In Senegal, however, where the average age of the population is only 19, the country’s economy has shaped the public debate.
Ousmane Sonko, the youngest and most promising candidate to win the next elections, reverberated a message for more inclusive growth in the campaign: “we have the potential, but our wealth is sold off to multinationals that are already extremely rich and whose home countries are also rich.”
Is it only a matter of time until Israel faces an economic crisis, which would put an “Israel first” policy more central in politics; following the protectionist and separatist economic trends and calls for renegotiating trade deals that we already see with Bernie Sanders and Donald Trump in the US, Corbyn and Farage in the UK, or most recently with Sonko in Senegal?
ADDRESSING ISRAEL’S SOCIETY, President Reuven Rivlin speaks of a country made up of four demographically equal yet hostile “tribes” – secular-traditional, Modern Orthodox, ultra-Orthodox,  and Arabs – who must to learn to work together.
 I would suggest to President Rivlin to drop by Senegal and learn how a highly diverse society can work together. In a country rich in ethnic groups, languages, and religious fraternities, both daily life and political life are steadily and reliably peaceful.
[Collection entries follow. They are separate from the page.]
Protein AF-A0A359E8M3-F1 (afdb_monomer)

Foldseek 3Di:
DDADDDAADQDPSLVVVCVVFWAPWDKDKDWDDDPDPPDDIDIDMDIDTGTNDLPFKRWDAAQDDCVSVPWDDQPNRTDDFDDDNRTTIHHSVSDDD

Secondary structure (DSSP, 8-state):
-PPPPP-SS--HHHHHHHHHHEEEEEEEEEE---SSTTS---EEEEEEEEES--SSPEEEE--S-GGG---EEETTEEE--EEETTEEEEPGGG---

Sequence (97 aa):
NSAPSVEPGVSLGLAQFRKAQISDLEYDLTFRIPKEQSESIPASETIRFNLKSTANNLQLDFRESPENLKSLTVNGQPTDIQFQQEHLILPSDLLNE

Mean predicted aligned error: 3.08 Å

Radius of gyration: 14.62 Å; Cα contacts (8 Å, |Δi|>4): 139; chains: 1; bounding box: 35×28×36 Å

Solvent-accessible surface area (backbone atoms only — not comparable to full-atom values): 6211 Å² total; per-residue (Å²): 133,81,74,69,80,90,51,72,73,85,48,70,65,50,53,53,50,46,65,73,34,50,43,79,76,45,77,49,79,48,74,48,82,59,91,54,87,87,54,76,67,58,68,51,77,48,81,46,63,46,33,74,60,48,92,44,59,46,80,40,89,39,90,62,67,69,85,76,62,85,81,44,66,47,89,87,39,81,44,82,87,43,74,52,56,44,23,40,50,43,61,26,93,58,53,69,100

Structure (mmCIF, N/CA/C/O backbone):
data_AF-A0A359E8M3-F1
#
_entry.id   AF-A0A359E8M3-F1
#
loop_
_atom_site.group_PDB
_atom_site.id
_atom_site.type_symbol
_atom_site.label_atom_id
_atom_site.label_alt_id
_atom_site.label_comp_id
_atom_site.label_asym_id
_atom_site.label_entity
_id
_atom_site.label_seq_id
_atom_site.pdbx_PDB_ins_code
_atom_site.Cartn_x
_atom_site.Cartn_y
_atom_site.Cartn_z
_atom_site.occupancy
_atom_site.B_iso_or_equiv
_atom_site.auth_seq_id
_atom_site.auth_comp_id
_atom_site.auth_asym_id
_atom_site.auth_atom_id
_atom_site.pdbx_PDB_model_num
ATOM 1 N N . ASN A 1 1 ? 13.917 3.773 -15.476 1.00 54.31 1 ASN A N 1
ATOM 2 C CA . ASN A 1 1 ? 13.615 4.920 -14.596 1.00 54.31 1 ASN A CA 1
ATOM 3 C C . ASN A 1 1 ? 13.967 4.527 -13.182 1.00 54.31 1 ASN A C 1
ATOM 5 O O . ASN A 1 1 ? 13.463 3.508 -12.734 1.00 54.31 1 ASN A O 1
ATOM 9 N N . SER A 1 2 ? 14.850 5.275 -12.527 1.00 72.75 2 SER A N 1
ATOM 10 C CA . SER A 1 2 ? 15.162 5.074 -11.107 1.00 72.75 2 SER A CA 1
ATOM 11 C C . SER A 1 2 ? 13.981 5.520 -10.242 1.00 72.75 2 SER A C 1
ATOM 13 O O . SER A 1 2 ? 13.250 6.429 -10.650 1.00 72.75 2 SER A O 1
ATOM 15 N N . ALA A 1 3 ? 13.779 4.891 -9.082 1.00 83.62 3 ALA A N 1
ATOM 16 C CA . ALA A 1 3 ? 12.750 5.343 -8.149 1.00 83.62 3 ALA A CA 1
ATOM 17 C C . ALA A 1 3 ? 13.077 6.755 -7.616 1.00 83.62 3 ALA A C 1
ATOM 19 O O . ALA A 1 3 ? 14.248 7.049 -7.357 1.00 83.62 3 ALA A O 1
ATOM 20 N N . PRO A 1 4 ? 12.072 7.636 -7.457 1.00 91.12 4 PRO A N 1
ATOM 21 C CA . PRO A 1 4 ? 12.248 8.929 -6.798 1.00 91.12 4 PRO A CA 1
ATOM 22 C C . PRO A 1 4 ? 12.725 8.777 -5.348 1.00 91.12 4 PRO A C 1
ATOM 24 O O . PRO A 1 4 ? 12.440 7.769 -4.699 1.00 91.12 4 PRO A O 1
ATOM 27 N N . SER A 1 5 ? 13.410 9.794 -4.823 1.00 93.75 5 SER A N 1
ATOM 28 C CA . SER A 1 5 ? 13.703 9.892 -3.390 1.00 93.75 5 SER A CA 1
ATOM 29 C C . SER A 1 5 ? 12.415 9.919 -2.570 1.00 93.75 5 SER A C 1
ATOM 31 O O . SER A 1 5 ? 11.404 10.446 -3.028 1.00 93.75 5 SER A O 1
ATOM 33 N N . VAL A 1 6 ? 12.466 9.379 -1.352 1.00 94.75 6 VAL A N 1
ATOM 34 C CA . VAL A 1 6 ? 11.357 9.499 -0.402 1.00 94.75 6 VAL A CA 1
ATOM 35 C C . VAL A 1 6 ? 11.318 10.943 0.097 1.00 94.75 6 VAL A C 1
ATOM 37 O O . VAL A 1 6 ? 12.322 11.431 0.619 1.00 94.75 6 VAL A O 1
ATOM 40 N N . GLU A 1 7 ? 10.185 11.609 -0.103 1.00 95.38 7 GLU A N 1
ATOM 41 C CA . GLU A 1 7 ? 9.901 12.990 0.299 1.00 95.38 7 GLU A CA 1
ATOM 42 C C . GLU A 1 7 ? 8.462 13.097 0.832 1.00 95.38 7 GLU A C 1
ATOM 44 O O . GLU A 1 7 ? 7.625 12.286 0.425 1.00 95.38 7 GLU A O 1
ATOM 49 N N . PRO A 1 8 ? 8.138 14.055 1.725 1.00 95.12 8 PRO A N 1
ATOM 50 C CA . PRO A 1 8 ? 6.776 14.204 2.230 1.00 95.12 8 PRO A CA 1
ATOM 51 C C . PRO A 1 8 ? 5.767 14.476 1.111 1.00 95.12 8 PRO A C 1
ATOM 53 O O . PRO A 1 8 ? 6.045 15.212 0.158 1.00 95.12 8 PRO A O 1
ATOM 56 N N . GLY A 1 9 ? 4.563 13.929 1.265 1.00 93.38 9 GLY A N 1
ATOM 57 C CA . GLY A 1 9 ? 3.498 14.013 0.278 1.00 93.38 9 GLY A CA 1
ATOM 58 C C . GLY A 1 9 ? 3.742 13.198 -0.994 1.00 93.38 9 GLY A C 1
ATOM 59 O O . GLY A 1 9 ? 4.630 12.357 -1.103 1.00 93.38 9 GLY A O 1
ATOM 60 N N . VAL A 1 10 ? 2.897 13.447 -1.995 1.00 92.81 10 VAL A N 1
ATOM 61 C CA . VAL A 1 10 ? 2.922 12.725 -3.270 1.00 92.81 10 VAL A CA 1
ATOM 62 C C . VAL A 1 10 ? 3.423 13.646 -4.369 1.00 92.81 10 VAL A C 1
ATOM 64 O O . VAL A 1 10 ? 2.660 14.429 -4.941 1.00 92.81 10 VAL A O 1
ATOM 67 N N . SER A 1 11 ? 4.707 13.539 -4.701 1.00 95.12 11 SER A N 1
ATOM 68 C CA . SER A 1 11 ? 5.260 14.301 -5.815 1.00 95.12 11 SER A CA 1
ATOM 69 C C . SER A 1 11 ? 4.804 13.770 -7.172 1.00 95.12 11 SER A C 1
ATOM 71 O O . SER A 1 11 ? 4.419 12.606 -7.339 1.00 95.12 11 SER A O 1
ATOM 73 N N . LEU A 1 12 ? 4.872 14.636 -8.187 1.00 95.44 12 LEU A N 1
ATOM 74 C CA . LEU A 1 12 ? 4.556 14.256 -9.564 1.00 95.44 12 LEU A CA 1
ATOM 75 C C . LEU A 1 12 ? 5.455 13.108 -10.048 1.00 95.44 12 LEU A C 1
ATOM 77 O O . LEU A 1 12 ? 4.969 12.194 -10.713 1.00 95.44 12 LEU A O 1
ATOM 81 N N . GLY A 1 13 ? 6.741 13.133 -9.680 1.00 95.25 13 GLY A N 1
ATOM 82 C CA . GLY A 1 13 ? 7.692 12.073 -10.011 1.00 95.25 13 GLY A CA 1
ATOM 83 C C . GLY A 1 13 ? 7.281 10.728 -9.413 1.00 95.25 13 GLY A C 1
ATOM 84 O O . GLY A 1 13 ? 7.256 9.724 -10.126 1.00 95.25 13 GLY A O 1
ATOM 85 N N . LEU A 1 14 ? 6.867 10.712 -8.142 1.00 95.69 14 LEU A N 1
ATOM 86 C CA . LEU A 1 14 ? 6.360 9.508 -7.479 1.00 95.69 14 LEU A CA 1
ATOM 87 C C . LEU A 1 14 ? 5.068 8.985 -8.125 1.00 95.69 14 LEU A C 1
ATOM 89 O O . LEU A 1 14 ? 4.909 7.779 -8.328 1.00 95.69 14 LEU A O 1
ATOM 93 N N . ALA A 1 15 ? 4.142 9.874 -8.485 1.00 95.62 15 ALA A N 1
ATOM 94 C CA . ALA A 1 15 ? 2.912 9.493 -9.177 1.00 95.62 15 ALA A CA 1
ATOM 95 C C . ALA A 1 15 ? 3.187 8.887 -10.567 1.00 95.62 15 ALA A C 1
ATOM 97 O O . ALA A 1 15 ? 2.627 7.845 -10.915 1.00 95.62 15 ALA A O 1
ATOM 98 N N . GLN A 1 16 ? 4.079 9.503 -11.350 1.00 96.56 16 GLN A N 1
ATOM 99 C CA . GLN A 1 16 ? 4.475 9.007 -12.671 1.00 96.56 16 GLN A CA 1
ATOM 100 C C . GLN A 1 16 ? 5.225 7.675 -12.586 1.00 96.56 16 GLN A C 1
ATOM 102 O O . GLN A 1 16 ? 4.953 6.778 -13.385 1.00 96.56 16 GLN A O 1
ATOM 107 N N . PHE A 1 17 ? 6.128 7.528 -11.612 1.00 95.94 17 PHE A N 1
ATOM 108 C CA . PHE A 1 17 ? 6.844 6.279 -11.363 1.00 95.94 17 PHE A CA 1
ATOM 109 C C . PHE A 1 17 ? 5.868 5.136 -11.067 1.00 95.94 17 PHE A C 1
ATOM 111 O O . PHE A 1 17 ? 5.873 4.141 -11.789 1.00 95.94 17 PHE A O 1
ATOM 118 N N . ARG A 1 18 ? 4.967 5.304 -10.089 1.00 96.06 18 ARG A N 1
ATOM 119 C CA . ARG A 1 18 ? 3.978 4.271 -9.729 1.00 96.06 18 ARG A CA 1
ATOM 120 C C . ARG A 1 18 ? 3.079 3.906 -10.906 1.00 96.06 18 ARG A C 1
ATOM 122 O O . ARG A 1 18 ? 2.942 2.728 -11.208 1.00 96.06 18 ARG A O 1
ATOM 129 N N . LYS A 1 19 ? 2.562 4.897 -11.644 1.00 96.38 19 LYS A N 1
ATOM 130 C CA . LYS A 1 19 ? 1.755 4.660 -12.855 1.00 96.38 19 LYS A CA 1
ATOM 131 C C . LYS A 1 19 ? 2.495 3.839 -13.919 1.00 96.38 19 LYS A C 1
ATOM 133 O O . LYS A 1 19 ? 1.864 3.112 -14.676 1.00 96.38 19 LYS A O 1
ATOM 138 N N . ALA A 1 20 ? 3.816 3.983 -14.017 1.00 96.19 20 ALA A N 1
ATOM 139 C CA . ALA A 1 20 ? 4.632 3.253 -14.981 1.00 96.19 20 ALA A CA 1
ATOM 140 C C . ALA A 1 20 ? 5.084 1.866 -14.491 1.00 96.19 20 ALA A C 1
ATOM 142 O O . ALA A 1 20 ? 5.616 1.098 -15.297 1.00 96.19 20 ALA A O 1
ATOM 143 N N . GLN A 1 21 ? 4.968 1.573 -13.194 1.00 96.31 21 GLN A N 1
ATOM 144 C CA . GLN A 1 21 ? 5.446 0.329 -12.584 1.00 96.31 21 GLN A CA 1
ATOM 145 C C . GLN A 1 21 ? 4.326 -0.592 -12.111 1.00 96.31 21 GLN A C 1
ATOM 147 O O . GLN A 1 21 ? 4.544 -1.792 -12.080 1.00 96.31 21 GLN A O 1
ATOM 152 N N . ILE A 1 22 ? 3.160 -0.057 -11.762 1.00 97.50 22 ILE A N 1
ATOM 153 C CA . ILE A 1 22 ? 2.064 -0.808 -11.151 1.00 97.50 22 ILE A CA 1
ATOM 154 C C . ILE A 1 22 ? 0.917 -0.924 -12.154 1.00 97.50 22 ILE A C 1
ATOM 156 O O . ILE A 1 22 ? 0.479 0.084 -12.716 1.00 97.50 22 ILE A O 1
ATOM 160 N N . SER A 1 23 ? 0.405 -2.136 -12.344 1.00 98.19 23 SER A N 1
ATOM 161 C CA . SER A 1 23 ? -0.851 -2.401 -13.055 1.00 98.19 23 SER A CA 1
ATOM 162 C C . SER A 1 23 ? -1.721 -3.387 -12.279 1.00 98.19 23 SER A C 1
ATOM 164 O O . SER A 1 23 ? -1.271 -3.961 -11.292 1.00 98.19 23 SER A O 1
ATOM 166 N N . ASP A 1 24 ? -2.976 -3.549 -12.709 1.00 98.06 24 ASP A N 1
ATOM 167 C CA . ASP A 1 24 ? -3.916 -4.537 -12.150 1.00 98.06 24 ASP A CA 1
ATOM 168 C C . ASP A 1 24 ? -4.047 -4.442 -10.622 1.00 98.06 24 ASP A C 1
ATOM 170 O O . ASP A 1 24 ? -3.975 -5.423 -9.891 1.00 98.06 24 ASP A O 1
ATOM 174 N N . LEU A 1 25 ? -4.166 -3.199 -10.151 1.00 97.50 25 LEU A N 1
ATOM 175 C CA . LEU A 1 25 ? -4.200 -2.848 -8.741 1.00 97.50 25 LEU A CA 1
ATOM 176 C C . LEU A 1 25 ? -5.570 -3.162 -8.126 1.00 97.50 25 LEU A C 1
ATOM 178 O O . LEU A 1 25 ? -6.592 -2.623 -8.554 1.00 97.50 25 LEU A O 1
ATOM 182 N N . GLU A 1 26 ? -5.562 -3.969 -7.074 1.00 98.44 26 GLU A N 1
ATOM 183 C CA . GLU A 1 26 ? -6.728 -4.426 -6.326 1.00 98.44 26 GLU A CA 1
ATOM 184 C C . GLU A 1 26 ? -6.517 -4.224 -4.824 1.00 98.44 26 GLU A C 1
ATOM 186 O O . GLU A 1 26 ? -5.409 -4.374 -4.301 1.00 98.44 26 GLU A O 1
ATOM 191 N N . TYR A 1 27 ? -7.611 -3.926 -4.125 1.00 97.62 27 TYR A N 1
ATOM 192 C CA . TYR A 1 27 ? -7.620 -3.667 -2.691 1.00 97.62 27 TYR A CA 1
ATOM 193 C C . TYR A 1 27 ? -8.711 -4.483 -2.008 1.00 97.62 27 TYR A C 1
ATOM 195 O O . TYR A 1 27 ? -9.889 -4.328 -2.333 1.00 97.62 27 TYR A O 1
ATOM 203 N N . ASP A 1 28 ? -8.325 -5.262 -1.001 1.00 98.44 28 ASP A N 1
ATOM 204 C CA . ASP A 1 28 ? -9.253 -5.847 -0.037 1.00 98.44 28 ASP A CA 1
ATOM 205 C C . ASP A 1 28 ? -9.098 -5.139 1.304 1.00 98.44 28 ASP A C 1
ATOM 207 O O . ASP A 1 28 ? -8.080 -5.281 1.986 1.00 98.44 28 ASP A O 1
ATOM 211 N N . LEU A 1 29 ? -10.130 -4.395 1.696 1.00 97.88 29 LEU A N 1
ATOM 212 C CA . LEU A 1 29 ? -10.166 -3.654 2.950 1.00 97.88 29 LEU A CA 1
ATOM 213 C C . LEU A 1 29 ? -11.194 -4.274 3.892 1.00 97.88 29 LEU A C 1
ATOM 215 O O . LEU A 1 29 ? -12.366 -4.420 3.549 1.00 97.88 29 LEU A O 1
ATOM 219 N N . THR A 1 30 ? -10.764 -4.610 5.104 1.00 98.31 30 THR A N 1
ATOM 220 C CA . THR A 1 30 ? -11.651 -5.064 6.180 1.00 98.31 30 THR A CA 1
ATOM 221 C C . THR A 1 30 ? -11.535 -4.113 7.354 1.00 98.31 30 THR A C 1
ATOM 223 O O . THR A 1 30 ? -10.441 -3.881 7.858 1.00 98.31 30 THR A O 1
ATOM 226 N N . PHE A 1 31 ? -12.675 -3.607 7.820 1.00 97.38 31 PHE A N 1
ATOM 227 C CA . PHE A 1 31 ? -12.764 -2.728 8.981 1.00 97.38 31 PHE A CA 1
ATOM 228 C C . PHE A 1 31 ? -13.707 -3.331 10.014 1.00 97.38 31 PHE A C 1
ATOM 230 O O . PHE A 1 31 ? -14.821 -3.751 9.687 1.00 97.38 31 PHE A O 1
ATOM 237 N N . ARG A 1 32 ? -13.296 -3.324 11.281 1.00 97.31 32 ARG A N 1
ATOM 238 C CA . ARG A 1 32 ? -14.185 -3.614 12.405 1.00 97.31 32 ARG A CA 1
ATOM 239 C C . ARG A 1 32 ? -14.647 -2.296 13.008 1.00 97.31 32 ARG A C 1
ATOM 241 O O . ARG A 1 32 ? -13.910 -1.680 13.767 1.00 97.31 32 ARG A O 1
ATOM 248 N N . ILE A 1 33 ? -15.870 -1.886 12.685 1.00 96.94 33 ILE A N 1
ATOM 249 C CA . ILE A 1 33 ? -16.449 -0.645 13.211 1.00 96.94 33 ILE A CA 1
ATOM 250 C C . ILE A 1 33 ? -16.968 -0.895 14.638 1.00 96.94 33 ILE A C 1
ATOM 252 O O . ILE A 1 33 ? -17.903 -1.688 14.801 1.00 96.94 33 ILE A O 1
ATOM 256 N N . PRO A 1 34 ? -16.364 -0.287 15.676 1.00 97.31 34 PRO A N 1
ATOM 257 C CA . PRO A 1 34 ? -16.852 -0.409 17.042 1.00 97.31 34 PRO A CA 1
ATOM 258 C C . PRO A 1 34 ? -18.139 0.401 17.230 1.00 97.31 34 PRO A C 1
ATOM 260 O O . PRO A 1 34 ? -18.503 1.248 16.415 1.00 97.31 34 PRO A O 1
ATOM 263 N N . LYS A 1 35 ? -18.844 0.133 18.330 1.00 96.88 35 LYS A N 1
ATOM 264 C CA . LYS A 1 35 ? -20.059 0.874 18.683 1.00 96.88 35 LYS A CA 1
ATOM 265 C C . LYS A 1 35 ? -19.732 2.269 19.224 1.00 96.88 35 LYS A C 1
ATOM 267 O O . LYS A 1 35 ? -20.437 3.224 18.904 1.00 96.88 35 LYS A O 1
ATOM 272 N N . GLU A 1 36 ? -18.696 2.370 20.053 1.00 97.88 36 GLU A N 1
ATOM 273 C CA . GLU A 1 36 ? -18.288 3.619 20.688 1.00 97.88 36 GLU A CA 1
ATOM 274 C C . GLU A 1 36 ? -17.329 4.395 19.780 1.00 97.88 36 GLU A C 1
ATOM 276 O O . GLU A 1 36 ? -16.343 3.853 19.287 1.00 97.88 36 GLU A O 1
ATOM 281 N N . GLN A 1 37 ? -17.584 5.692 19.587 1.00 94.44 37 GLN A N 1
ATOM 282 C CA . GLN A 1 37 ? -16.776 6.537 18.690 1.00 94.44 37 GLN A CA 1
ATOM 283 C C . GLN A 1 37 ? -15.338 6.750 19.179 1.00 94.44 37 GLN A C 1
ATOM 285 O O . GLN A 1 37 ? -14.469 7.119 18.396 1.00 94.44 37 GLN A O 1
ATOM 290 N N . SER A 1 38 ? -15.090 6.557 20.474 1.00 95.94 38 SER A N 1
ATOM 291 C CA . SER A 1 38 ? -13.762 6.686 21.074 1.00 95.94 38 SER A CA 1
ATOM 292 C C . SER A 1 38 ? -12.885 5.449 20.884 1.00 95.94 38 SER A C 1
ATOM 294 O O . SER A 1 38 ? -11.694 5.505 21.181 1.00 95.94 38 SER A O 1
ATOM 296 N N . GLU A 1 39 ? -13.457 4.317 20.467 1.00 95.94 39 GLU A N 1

None of the five candidates for president led the sort of campaign like the one we are now seeing in Israel, such as using racism against minorities and immigrants. Unlike Israel, no one in Senegal’s election was labeled a “traitor” or a “fascist.”
In fact, while Israeli politicians often focus on fights with the media, the judiciary, academia, the army, or civil society organizations, all of Senegal’s candidates in the presidential elections have presented highly detailed programs. In Israel, a little over a month left to the elections, the notion of a party program seems to have become almost entirely obsolete. Are we really served well by the vacuous debate over who is loyal and who isn’t?
While Senegal demonstrates a far more tolerant and rational way of conducting politics in a multicultural society, it still faces some of the difficulties that we know in Israel. The politics of identities and ethnic alliances for power-sharing remain a feature in the two countries.
While ethnically or religiously based parties like Shas, United Torah Judaism, Bayit Yehudi and the Arab parties are constitutionally not allowed to run in Senegal, ethnic belonging does play a decisive role in the ballot. Candidates Idrissa Seck and Sonko won a majority in their respective hometown of Thiès and the southern Casamance area, while the winning president Sall won the votes of his parents’ Fula people. Such trends are also common in Israeli politics. This is a dangerous deviation from how democracy should work, following a debate on policies, values, and interests – instead of simply adhering to different ethnic and religious affiliations in society.
Israeli democracy certainly has much to be proud of. A robust and independent judiciary and party system, enforced transparency guidelines, and a parliament that isn’t disassembled and reassembled until it meets the president’s wishes – most Senegalese would envy Israeli democracy.
They would particularly appreciate the ability to challenge the country’s leader, after Dakar’s popular mayor – a key contender – was barred from running against the incumbent Macky Sall, in what was broadly interpreted as a politically motivated decision of the court.
Nevertheless, like the Senegalese – we can also demand that our politicians present more comprehensive answers on the economic challenges ahead and stick to policies instead of vacuous incitement and division. Most importantly, there is no strict linear hierarchy between nations. Indeed, we have a lot to learn from Senegalese society and politics, as we would from other lower income countries.
Tal Harris is PhD candidate in the field of sociology on urban migration discourse, policy, and practice at the Goethe University in Frankfurt, Germany.